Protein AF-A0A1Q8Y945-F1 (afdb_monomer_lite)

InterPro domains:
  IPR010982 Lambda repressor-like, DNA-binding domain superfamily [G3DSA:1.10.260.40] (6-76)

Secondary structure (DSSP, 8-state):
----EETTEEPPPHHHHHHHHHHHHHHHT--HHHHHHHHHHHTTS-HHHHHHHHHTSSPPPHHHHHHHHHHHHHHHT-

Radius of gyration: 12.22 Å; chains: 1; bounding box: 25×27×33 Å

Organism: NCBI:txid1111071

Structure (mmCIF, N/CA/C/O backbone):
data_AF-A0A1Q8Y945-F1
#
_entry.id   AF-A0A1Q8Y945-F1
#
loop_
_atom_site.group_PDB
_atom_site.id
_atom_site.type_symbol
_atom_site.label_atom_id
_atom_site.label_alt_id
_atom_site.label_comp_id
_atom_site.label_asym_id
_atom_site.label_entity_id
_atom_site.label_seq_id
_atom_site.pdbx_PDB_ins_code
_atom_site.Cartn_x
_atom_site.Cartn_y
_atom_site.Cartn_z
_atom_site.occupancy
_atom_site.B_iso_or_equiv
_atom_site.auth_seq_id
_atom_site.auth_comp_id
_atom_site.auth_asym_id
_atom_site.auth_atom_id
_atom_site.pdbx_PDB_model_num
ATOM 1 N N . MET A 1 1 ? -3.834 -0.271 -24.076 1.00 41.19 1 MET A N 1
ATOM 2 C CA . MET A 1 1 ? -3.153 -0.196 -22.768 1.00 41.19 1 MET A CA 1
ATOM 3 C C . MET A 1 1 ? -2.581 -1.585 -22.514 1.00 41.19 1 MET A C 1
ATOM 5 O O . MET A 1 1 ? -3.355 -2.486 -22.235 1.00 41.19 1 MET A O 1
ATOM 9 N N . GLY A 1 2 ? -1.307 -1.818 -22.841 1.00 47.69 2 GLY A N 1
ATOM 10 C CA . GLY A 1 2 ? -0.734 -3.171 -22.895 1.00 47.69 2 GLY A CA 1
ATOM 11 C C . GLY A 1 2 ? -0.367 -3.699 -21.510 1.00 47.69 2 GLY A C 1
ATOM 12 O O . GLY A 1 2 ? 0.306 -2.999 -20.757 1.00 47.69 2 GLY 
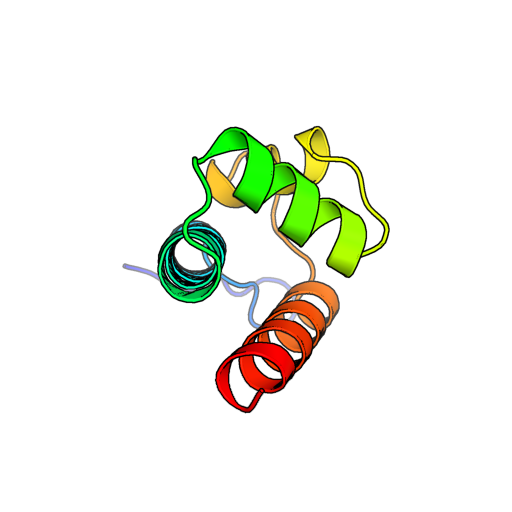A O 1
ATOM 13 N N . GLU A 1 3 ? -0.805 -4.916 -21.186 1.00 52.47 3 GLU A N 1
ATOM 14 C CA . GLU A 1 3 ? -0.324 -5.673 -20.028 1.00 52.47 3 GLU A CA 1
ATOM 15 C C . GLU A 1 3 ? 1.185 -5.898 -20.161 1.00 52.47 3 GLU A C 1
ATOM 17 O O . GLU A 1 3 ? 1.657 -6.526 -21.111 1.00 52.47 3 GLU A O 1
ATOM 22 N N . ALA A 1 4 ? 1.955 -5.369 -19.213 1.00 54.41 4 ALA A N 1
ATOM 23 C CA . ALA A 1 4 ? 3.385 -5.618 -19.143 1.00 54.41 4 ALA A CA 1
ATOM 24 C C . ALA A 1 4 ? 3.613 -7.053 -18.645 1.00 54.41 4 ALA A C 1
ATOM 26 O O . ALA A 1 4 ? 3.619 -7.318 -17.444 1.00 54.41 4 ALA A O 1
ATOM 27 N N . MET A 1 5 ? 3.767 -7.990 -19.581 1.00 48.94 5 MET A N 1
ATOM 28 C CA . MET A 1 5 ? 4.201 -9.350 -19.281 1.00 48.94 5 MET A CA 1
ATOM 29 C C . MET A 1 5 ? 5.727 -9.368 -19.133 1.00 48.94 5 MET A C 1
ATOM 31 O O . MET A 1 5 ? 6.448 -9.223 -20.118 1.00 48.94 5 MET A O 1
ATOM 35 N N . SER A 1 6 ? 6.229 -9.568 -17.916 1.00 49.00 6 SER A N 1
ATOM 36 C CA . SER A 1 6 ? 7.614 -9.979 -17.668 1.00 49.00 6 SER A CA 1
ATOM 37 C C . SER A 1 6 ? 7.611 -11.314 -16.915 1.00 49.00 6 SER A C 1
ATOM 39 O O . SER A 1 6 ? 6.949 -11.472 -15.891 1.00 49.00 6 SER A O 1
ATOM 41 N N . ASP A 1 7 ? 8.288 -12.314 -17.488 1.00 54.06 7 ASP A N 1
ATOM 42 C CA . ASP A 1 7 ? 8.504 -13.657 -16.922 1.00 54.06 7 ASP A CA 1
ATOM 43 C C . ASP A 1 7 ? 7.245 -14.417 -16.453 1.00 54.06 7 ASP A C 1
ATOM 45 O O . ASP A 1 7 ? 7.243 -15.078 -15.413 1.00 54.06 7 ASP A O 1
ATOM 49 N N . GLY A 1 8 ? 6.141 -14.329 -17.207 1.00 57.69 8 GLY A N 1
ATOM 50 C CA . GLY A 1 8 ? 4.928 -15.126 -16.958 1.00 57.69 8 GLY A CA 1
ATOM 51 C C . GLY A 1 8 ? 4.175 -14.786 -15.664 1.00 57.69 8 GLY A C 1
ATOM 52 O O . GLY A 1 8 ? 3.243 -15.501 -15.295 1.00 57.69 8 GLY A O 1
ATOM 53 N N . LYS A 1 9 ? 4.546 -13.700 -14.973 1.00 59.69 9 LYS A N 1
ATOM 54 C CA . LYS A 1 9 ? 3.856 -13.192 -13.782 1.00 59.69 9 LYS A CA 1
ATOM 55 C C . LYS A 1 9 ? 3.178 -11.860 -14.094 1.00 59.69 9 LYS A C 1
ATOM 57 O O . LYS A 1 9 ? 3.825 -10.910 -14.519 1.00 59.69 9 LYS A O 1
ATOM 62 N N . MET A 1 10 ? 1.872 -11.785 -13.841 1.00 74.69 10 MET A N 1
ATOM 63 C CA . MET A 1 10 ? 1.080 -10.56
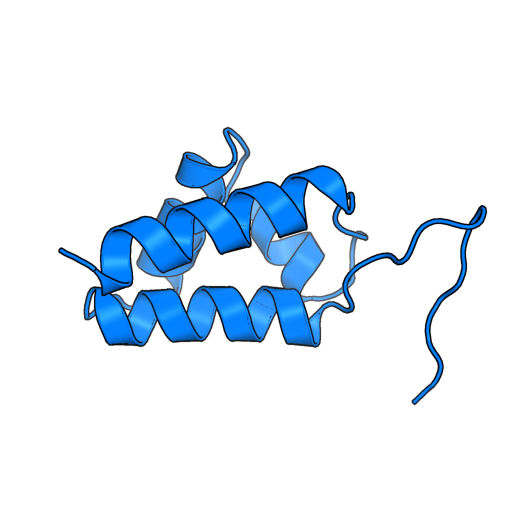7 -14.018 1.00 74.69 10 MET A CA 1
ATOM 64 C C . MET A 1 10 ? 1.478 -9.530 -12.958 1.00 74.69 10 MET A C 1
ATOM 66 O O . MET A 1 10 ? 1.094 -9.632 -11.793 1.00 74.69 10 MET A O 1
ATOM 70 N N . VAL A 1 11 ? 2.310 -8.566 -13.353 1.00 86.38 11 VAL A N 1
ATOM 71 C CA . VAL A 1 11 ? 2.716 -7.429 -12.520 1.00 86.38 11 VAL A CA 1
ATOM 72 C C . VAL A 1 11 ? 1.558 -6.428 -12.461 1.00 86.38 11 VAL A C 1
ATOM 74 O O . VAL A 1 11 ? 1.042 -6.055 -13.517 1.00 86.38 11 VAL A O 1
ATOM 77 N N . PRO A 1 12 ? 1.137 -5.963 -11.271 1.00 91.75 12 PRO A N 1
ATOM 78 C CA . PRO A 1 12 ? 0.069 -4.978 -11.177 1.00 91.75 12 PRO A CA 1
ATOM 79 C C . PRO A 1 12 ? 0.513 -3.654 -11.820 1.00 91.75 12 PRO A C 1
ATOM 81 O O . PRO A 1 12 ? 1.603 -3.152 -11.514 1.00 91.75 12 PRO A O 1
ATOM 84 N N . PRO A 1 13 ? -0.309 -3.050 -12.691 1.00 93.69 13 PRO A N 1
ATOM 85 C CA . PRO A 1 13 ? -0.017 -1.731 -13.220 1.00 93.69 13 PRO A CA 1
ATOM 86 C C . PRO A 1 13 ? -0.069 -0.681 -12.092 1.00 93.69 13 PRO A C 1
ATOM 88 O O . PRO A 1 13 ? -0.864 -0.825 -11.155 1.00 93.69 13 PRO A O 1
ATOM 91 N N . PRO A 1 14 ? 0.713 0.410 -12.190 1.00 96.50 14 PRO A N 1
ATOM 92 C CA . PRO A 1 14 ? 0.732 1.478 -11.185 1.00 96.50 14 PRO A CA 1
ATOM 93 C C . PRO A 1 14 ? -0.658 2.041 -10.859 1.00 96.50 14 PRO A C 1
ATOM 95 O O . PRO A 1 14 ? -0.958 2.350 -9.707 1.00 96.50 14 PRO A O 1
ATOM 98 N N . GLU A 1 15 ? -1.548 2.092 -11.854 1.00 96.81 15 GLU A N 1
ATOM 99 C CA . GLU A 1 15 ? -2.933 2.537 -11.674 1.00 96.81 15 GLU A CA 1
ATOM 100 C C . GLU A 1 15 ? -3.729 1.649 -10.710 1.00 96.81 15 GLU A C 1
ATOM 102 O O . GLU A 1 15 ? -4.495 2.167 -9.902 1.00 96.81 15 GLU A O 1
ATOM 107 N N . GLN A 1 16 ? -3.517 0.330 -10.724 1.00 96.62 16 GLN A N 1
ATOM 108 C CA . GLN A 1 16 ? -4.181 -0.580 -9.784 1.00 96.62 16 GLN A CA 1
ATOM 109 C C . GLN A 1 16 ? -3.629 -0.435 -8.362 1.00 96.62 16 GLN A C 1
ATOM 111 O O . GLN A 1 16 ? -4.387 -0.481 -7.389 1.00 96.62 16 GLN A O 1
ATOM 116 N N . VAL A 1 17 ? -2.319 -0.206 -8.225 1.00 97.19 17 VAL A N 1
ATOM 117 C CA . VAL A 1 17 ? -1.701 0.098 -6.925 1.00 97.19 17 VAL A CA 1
---------------
▸ What to do: Print nothing except the lines above from the one containing "ATOM 50 C CA" down to the one containing "ATOM 77 N N", both included, exactly as written and free of pictures.

▸ The completed task:
ATOM 50 C CA . GLY A 1 8 ? 4.928 -15.126 -16.958 1.00 57.69 8 GLY A CA 1
ATOM 51 C C . GLY A 1 8 ? 4.175 -14.786 -15.664 1.00 57.69 8 GLY A C 1
ATOM 52 O O . GLY A 1 8 ? 3.243 -15.501 -15.295 1.00 57.69 8 GLY A O 1
ATOM 53 N N . LYS A 1 9 ? 4.546 -13.700 -14.973 1.00 59.69 9 LYS A N 1
ATOM 54 C CA . LYS A 1 9 ? 3.856 -13.192 -13.782 1.00 59.69 9 LYS A CA 1
ATOM 55 C C . LYS A 1 9 ? 3.178 -11.860 -14.094 1.00 59.69 9 LYS A C 1
ATOM 57 O O . LYS A 1 9 ? 3.825 -10.910 -14.519 1.00 59.69 9 LYS A O 1
ATOM 62 N N . MET A 1 10 ? 1.872 -11.785 -13.841 1.00 74.69 10 MET A N 1
ATOM 63 C CA . MET A 1 10 ? 1.080 -10.56
7 -14.018 1.00 74.69 10 MET A CA 1
ATOM 64 C C . MET A 1 10 ? 1.478 -9.530 -12.958 1.00 74.69 10 MET A C 1
ATOM 66 O O . MET A 1 10 ? 1.094 -9.632 -11.793 1.00 74.69 10 MET A O 1
ATOM 70 N N . VAL A 1 11 ? 2.310 -8.566 -13.353 1.00 86.38 11 VAL A N 1
ATOM 71 C CA . VAL A 1 11 ? 2.716 -7.429 -12.520 1.00 86.38 11 VAL A CA 1
ATOM 72 C C . VAL A 1 11 ? 1.558 -6.428 -12.461 1.00 86.38 11 VAL A C 1
ATOM 74 O O . VAL A 1 11 ? 1.042 -6.055 -13.517 1.00 86.38 11 VAL A O 1
ATOM 77 N N . PRO A 1 12 ? 1.137 -5.963 -11.271 1.00 91.75 12 PRO A N 1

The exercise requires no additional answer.